- [WORK REQUIRED]: Look below for the line with "ATOM 116 O O" and the line with "ATOM 141 C CA"; repeat exactly those two lines and all lines between them, but no pictures.

- [SOURCE INFORMATION]:
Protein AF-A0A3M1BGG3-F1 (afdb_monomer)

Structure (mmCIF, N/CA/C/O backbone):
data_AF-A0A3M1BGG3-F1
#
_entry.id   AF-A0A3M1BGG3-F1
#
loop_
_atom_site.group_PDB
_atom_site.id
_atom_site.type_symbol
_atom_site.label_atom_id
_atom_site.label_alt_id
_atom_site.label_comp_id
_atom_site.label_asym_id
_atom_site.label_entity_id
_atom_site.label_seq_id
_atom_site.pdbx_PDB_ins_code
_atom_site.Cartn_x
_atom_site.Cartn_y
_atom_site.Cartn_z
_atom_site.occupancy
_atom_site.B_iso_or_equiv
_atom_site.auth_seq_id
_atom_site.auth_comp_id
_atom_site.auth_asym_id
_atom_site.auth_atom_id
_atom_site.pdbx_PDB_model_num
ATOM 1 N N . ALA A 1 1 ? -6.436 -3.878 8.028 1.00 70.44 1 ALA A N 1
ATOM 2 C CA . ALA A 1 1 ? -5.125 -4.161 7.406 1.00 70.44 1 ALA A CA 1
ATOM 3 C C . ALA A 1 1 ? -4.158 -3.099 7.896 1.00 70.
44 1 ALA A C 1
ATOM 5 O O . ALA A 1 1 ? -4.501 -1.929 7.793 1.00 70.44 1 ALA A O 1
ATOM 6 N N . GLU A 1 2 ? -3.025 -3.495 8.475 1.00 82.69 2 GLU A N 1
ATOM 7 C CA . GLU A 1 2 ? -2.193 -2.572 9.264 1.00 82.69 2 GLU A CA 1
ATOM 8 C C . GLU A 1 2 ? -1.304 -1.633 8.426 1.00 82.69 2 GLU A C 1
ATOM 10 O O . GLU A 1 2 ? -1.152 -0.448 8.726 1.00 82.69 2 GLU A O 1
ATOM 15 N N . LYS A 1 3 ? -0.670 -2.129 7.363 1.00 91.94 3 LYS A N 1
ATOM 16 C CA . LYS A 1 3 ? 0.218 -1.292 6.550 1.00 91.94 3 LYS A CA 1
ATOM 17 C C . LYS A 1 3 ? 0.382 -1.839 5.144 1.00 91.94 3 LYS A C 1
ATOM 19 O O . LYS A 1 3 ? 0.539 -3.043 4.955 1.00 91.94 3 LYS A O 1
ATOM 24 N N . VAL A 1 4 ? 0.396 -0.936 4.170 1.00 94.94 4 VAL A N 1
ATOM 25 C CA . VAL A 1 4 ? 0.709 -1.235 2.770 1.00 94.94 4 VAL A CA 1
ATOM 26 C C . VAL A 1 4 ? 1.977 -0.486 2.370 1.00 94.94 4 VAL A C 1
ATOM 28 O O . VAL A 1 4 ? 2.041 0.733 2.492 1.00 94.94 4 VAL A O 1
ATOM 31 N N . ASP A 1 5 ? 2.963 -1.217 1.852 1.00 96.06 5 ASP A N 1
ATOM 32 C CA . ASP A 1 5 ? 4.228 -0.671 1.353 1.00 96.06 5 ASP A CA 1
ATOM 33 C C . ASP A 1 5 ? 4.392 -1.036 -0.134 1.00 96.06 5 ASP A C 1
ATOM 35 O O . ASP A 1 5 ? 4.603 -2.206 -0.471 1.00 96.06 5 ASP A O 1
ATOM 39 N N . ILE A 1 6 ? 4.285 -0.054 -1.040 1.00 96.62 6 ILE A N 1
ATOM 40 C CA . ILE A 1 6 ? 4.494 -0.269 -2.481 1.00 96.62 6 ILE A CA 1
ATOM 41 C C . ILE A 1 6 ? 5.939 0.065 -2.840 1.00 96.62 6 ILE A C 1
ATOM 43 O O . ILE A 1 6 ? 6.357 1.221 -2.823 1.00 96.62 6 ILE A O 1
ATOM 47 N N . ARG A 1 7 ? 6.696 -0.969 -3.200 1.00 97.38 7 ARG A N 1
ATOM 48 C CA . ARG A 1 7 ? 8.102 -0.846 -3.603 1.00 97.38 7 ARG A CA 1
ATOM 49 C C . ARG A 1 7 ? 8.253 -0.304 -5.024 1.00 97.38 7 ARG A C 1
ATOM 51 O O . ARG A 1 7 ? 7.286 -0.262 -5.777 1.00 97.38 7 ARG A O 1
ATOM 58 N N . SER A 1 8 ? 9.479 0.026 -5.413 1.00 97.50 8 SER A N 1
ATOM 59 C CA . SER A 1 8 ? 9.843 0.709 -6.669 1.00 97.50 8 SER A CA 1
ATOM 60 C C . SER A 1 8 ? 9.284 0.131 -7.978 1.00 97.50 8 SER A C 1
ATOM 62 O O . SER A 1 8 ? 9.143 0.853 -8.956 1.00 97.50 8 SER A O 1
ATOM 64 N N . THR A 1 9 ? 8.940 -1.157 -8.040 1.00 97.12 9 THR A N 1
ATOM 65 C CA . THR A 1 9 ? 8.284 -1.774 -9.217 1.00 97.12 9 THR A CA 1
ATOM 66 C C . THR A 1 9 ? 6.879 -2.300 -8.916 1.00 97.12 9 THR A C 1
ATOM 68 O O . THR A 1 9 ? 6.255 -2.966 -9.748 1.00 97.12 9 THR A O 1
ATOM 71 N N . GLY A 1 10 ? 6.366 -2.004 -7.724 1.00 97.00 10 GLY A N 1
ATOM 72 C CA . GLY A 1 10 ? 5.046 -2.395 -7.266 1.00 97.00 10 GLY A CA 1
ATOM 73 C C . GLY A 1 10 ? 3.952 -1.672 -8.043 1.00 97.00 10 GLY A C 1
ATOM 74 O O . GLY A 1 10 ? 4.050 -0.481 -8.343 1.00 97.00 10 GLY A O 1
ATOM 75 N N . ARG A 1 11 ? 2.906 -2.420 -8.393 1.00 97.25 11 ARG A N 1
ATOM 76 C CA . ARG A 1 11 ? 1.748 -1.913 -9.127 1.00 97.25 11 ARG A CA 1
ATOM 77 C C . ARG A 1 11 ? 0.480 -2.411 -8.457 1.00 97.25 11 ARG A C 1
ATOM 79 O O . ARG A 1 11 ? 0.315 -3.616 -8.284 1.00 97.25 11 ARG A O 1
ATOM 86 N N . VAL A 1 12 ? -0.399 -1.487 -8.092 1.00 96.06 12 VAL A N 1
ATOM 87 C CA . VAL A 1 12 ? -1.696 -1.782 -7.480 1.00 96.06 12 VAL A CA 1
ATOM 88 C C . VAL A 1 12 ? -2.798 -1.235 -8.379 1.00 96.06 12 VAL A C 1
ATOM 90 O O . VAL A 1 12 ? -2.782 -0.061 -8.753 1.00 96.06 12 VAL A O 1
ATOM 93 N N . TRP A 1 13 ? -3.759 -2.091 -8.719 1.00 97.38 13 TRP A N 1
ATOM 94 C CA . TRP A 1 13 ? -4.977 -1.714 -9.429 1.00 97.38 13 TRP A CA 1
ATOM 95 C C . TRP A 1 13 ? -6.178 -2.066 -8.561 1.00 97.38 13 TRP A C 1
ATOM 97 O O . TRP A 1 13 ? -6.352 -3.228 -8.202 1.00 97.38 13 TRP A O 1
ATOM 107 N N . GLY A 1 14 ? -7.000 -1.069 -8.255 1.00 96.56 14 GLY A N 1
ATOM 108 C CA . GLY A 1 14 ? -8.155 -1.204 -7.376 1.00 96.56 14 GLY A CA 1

* * *

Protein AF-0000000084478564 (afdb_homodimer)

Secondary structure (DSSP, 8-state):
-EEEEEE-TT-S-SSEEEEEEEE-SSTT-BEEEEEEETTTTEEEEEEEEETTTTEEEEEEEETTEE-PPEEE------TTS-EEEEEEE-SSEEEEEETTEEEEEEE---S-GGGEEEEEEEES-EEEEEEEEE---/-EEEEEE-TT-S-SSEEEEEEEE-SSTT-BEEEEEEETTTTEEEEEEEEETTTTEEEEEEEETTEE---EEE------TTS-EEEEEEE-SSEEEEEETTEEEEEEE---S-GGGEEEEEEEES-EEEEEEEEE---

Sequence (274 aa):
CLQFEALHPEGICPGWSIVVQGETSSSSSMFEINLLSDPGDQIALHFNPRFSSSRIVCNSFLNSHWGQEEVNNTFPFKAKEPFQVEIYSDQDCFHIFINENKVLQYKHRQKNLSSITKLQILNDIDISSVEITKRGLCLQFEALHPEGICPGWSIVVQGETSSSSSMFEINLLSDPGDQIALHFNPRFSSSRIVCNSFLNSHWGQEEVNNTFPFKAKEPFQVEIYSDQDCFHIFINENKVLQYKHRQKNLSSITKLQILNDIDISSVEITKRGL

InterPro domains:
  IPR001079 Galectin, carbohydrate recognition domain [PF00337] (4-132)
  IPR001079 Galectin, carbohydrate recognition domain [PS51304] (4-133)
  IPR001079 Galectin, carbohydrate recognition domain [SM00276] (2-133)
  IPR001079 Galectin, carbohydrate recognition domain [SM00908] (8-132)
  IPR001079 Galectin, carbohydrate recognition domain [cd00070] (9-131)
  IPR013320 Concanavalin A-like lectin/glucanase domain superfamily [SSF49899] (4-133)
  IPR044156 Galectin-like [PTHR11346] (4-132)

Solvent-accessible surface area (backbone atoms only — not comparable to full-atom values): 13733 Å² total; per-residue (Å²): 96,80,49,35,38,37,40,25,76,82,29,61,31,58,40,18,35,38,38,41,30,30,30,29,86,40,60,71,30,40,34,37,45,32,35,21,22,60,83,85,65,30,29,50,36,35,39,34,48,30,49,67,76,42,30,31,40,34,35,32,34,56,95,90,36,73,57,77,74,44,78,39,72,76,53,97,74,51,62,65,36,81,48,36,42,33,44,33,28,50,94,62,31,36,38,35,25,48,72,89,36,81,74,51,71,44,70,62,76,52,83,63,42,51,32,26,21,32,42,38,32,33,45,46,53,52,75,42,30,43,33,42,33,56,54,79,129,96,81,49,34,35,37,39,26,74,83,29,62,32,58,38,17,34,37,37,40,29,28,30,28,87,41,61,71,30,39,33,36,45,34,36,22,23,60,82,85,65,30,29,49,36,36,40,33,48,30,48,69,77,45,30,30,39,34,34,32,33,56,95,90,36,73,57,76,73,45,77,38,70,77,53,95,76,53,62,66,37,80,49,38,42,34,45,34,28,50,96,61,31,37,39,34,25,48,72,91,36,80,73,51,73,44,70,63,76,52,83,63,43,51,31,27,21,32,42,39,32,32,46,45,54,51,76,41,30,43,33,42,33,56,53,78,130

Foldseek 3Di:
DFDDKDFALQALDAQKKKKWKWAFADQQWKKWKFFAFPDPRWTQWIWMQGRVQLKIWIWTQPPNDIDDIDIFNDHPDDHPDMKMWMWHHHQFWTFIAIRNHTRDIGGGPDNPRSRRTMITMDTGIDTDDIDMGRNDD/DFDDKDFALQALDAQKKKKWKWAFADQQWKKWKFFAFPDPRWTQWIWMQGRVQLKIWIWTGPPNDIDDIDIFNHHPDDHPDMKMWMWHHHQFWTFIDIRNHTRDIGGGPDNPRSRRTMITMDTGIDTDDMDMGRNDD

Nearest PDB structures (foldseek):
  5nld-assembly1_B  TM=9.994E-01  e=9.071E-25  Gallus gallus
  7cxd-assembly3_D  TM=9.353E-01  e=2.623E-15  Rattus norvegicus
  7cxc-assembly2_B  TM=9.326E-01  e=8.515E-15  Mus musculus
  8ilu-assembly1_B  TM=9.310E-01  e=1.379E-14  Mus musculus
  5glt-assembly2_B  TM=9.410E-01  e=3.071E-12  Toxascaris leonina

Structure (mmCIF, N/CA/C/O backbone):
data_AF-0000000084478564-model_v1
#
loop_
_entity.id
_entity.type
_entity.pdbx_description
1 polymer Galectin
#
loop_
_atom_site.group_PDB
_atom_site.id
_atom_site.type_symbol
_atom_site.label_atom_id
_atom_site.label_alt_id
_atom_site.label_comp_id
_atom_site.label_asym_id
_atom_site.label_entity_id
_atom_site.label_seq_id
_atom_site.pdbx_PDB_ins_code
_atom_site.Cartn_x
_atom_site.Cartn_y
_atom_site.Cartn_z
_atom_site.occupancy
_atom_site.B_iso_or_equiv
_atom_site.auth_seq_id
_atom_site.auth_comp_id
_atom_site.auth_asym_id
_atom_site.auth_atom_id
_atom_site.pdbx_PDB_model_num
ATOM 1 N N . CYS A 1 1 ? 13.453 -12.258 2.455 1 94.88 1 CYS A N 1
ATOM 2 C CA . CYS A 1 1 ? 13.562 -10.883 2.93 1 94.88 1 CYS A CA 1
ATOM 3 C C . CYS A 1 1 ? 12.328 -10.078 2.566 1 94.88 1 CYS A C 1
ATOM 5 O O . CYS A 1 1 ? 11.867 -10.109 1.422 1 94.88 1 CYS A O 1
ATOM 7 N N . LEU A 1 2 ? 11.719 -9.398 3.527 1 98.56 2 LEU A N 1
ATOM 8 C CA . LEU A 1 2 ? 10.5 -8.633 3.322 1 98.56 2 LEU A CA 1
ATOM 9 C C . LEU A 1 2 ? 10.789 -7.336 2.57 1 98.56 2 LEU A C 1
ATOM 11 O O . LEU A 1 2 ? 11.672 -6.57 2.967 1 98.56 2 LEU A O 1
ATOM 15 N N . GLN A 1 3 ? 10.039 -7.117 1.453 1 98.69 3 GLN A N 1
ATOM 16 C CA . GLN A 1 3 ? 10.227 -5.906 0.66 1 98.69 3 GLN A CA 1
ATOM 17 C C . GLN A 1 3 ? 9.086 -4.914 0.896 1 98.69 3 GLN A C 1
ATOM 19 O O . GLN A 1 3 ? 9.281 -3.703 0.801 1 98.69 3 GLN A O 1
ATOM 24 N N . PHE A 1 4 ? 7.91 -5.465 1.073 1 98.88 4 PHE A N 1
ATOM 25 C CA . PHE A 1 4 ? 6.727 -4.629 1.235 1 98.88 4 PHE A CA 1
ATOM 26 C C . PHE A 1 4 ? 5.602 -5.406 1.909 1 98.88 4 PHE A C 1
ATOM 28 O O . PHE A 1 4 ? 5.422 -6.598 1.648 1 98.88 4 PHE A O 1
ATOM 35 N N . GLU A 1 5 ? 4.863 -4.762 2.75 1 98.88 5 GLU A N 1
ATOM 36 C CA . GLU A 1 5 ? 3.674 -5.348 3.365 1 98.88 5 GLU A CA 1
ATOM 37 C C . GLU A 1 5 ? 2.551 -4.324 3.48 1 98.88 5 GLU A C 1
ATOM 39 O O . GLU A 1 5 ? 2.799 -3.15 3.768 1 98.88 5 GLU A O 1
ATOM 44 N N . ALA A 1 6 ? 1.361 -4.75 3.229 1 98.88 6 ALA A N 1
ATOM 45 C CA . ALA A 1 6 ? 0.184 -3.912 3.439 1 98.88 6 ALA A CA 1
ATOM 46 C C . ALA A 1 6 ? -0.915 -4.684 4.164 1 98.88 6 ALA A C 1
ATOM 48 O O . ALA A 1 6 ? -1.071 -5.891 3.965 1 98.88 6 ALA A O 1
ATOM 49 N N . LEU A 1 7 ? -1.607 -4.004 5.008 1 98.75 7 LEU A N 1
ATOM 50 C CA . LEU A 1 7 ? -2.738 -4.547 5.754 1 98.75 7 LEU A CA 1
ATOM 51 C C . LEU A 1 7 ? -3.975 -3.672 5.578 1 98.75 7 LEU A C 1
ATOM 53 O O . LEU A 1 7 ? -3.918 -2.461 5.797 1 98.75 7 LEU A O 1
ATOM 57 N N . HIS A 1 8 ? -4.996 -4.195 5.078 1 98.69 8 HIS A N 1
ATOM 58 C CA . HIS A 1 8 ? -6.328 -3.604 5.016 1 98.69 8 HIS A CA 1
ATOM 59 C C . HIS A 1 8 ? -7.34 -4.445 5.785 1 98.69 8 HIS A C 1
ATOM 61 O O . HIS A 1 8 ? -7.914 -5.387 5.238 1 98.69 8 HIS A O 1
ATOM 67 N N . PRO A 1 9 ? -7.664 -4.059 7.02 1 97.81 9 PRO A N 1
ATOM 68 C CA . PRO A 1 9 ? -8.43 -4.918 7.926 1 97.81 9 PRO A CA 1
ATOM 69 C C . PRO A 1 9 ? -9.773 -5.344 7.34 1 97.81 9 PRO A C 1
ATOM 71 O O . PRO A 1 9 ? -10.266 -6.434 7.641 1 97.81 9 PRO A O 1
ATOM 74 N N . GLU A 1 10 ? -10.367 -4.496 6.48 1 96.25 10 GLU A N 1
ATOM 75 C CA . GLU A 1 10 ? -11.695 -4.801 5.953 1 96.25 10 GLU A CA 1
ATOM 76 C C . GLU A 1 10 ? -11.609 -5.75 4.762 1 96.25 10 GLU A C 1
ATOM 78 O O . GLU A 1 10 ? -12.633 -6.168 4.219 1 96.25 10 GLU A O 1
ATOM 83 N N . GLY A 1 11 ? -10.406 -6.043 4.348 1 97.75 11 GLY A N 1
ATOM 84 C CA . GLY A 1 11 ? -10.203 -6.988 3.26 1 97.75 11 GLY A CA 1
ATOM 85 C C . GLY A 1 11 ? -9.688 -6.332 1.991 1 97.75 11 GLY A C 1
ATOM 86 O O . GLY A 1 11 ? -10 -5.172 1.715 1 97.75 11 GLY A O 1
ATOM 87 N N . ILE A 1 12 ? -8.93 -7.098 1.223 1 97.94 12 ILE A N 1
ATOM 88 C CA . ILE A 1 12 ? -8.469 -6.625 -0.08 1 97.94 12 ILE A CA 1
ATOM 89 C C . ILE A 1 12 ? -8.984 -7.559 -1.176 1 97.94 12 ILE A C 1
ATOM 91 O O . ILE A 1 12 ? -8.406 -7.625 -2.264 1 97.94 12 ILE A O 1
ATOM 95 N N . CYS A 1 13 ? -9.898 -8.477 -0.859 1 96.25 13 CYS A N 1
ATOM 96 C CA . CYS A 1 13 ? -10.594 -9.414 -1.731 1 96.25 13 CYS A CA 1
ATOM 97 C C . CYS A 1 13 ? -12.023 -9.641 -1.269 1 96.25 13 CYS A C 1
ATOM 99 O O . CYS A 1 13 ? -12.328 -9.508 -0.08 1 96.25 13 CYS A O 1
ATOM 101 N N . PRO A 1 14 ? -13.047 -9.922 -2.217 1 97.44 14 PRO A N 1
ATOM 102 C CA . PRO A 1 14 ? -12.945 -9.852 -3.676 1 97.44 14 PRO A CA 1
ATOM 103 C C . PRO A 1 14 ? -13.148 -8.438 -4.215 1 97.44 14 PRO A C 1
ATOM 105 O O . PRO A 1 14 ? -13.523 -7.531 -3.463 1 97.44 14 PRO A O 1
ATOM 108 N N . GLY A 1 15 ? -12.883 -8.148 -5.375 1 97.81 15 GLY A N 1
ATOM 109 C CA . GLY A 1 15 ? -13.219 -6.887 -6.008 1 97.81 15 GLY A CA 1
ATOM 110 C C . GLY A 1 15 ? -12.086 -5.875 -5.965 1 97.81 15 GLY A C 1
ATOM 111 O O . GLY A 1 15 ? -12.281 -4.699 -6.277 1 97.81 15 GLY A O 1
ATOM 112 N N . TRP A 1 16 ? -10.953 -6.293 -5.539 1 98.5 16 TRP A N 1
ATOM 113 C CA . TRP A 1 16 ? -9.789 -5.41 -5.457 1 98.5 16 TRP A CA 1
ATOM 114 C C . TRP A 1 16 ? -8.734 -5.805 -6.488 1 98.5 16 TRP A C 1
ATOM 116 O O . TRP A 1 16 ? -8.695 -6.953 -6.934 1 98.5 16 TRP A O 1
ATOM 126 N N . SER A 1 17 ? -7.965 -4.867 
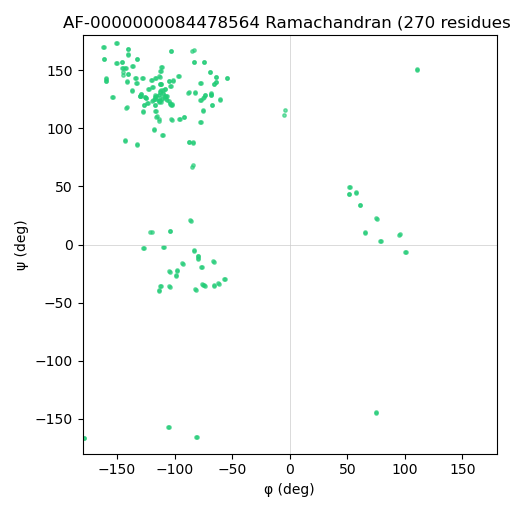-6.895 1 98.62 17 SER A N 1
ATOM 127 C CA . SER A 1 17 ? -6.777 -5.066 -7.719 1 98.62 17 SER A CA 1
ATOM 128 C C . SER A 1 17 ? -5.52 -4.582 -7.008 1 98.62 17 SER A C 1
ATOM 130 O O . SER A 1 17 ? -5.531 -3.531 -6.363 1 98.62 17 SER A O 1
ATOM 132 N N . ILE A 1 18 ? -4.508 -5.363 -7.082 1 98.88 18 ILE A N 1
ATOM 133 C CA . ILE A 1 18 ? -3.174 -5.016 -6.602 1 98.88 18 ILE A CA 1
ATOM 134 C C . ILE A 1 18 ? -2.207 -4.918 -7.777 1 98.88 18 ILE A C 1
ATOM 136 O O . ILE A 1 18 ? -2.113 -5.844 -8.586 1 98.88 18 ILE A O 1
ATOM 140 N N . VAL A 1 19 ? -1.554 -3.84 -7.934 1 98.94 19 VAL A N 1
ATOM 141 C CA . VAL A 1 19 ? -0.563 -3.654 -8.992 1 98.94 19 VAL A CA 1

- [TASK OUTPUT]:
ATOM 116 O O . TRP A 1 16 ? -8.695 -6.953 -6.934 1 98.5 16 TRP A O 1
ATOM 126 N N . SER A 1 17 ? -7.965 -4.867 
-6.895 1 98.62 17 SER A N 1
ATOM 127 C CA . SER A 1 17 ? -6.777 -5.066 -7.719 1 98.62 17 SER A CA 1
ATOM 128 C C . SER A 1 17 ? -5.52 -4.582 -7.008 1 98.62 17 SER A C 1
ATOM 130 O O . SER A 1 17 ? -5.531 -3.531 -6.363 1 98.62 17 SER A O 1
ATOM 132 N N . ILE A 1 18 ? -4.508 -5.363 -7.082 1 98.88 18 ILE A N 1
ATOM 133 C CA . ILE A 1 18 ? -3.174 -5.016 -6.602 1 98.88 18 ILE A CA 1
ATOM 134 C C . ILE A 1 18 ? -2.207 -4.918 -7.777 1 98.88 18 ILE A C 1
ATOM 136 O O . ILE A 1 18 ? -2.113 -5.844 -8.586 1 98.88 18 ILE A O 1
ATOM 140 N N . VAL A 1 19 ? -1.554 -3.84 -7.934 1 98.94 19 VAL A N 1
ATOM 141 C CA . VAL A 1 19 ? -0.563 -3.654 -8.992 1 98.94 19 VAL A CA 1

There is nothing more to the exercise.